McDonald Matthew A, Koscher Brent A, Canty Richard B, Jensen Klavs F
Department of Chemical Engineering, Massachusetts Institute of Technology Cambridge Massachusetts 02139 USA
Chem Sci. 2024 May 29;15(26):10092-10100. doi: 10.1039/d4sc01881h. eCollection 2024 Jul 3.
Reaction optimization and characterization depend on reliable measures of reaction yield, often measured by high-performance liquid chromatography (HPLC). Peak areas in HPLC chromatograms are correlated to analyte concentrations by way of calibration standards, typically pure samples of known concentration. Preparing the pure material required for calibration runs can be tedious for low-yielding reactions and technically challenging at small reaction scales. Herein, we present a method to quantify the yield of reactions by HPLC without needing to isolate the product(s) by combining a machine learning model for molar extinction coefficient estimation, and both UV-vis absorption and mass spectra. We demonstrate the method for a variety of reactions important in medicinal and process chemistry, including amide couplings, palladium catalyzed cross-couplings, nucleophilic aromatic substitutions, aminations, and heterocycle syntheses. The reactions were all performed using an automated synthesis and isolation platform. Calibration-free methods such as the presented approach are necessary for such automated platforms to be able to discover, characterize, and optimize reactions automatically.
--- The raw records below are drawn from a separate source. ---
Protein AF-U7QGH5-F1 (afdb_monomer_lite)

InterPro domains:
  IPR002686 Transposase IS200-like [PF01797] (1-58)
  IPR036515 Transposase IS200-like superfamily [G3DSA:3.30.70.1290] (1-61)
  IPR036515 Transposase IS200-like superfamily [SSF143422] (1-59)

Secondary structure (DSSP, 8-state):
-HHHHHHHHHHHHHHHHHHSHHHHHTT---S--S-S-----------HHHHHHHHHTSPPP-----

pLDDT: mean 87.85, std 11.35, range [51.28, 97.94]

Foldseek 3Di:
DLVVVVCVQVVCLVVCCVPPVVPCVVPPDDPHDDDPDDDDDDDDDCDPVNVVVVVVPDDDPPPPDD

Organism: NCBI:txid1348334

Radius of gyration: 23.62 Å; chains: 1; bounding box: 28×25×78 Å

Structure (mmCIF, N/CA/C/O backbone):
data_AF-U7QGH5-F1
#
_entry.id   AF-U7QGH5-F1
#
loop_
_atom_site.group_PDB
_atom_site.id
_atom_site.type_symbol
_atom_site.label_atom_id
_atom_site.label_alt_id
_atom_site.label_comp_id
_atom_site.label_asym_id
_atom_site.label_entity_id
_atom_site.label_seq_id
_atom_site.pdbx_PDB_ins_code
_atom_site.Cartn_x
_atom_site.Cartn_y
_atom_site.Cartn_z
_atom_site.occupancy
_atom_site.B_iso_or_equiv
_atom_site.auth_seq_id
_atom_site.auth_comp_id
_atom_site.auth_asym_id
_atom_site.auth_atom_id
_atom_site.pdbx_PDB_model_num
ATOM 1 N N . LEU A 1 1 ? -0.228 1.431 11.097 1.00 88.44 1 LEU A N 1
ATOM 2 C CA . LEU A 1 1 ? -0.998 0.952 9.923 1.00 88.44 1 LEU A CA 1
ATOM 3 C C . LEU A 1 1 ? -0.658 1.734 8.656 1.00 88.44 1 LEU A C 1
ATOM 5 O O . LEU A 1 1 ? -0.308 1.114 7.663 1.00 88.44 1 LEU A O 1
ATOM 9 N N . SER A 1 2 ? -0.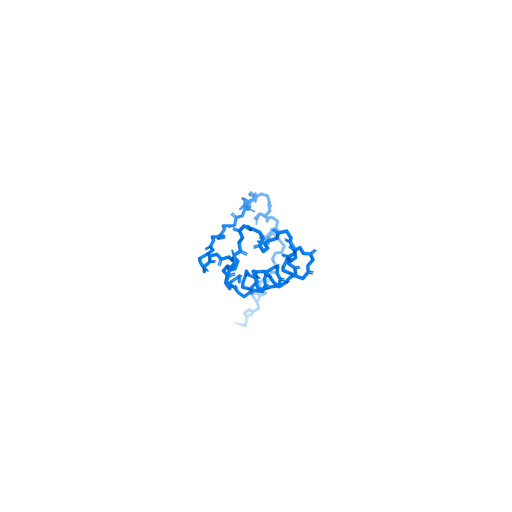635 3.068 8.712 1.00 93.69 2 SER A N 1
ATOM 10 C CA . SER A 1 2 ? -0.223 3.940 7.598 1.00 93.69 2 SER A CA 1
ATOM 11 C C . SER A 1 2 ? 1.146 3.579 7.009 1.00 93.69 2 SER A C 1
ATOM 13 O O . SER A 1 2 ? 1.259 3.386 5.806 1.00 93.69 2 SER A O 1
ATOM 15 N N . ASN A 1 3 ? 2.166 3.372 7.851 1.00 97.25 3 ASN A N 1
ATOM 16 C CA . ASN A 1 3 ? 3.506 2.979 7.388 1.00 97.25 3 ASN A CA 1
ATOM 17 C C . ASN A 1 3 ? 3.511 1.643 6.633 1.00 97.25 3 ASN A C 1
ATOM 19 O O . ASN A 1 3 ? 4.208 1.508 5.635 1.00 97.25 3 ASN A O 1
ATOM 23 N N . LEU A 1 4 ? 2.715 0.667 7.081 1.00 97.31 4 LEU A N 1
ATOM 24 C CA . LEU A 1 4 ? 2.590 -0.622 6.401 1.00 97.31 4 LEU A CA 1
ATOM 25 C C . LEU A 1 4 ? 1.981 -0.439 5.010 1.00 97.31 4 LEU A C 1
ATOM 27 O O . LEU A 1 4 ? 2.534 -0.932 4.033 1.00 97.31 4 LEU A O 1
ATOM 31 N N . VAL A 1 5 ? 0.875 0.303 4.917 1.00 97.69 5 VAL A N 1
ATOM 32 C CA . VAL A 1 5 ? 0.200 0.558 3.639 1.00 97.69 5 VAL A CA 1
ATOM 33 C C . VAL A 1 5 ? 1.098 1.355 2.692 1.00 97.69 5 VAL A C 1
ATOM 35 O O . VAL A 1 5 ? 1.190 1.013 1.516 1.00 97.69 5 VAL A O 1
ATOM 38 N N . ASN A 1 6 ? 1.809 2.366 3.194 1.00 96.44 6 ASN A N 1
ATOM 39 C CA . ASN A 1 6 ? 2.752 3.153 2.400 1.00 96.44 6 ASN A CA 1
ATOM 40 C C . ASN A 1 6 ? 3.897 2.285 1.870 1.00 96.44 6 ASN A C 1
ATOM 42 O O . ASN A 1 6 ? 4.201 2.340 0.681 1.00 96.44 6 ASN A O 1
ATOM 46 N N . ASN A 1 7 ? 4.483 1.435 2.716 1.00 97.81 7 ASN A N 1
ATOM 47 C CA . ASN A 1 7 ? 5.519 0.498 2.289 1.00 97.81 7 ASN A CA 1
ATOM 48 C C . ASN A 1 7 ? 4.992 -0.485 1.241 1.00 97.81 7 ASN A C 1
ATOM 50 O O . ASN A 1 7 ? 5.635 -0.670 0.211 1.00 97.81 7 ASN A O 1
ATOM 54 N N . LEU A 1 8 ? 3.807 -1.064 1.456 1.00 97.94 8 LEU A N 1
ATOM 55 C CA . LEU A 1 8 ? 3.182 -1.978 0.502 1.00 97.94 8 LEU A CA 1
ATOM 56 C C . LEU A 1 8 ? 2.976 -1.292 -0.852 1.00 97.94 8 LEU A C 1
ATOM 58 O O . LEU A 1 8 ? 3.429 -1.806 -1.874 1.00 97.94 8 LEU A O 1
ATOM 62 N N . LYS A 1 9 ? 2.341 -0.116 -0.865 1.00 97.94 9 LYS A N 1
ATOM 63 C CA . LYS A 1 9 ? 2.098 0.663 -2.084 1.00 97.94 9 LYS A CA 1
ATOM 64 C C . LYS A 1 9 ? 3.405 0.993 -2.806 1.00 97.94 9 LYS A C 1
ATOM 66 O O . LYS A 1 9 ? 3.506 0.763 -4.008 1.00 97.94 9 LYS A O 1
ATOM 71 N N . SER A 1 10 ? 4.421 1.469 -2.092 1.00 97.12 10 SER A N 1
ATOM 72 C CA . SER A 1 10 ? 5.715 1.827 -2.687 1.00 97.12 10 SER A CA 1
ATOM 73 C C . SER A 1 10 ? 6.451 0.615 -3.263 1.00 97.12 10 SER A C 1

反应优化和表征依赖于可靠的反应产率测量方法,通常通过高效液相色谱(HPLC)进行测量。HPLC色谱图中的峰面积通过校准标准品(通常是已知浓度的纯样品)与分析物浓度相关联。对于低产率反应,制备校准运行所需的纯物质可能很繁琐,而在小反应规模下技术上具有挑战性。在此,我们提出了一种通过HPLC定量反应产率的方法,无需分离产物,该方法结合了用于摩尔消光系数估计的机器学习模型以及紫外可见吸收光谱和质谱。我们展示了该方法在药物化学和过程化学中各种重要反应中的应用,包括酰胺偶联、钯催化的交叉偶联、亲核芳香取代、胺化反应和杂环合成。所有反应均使用自动化合成和分离平台进行。对于此类自动化平台能够自动发现、表征和优化反应而言,像本文所提出的这种无需校准的方法是必要的。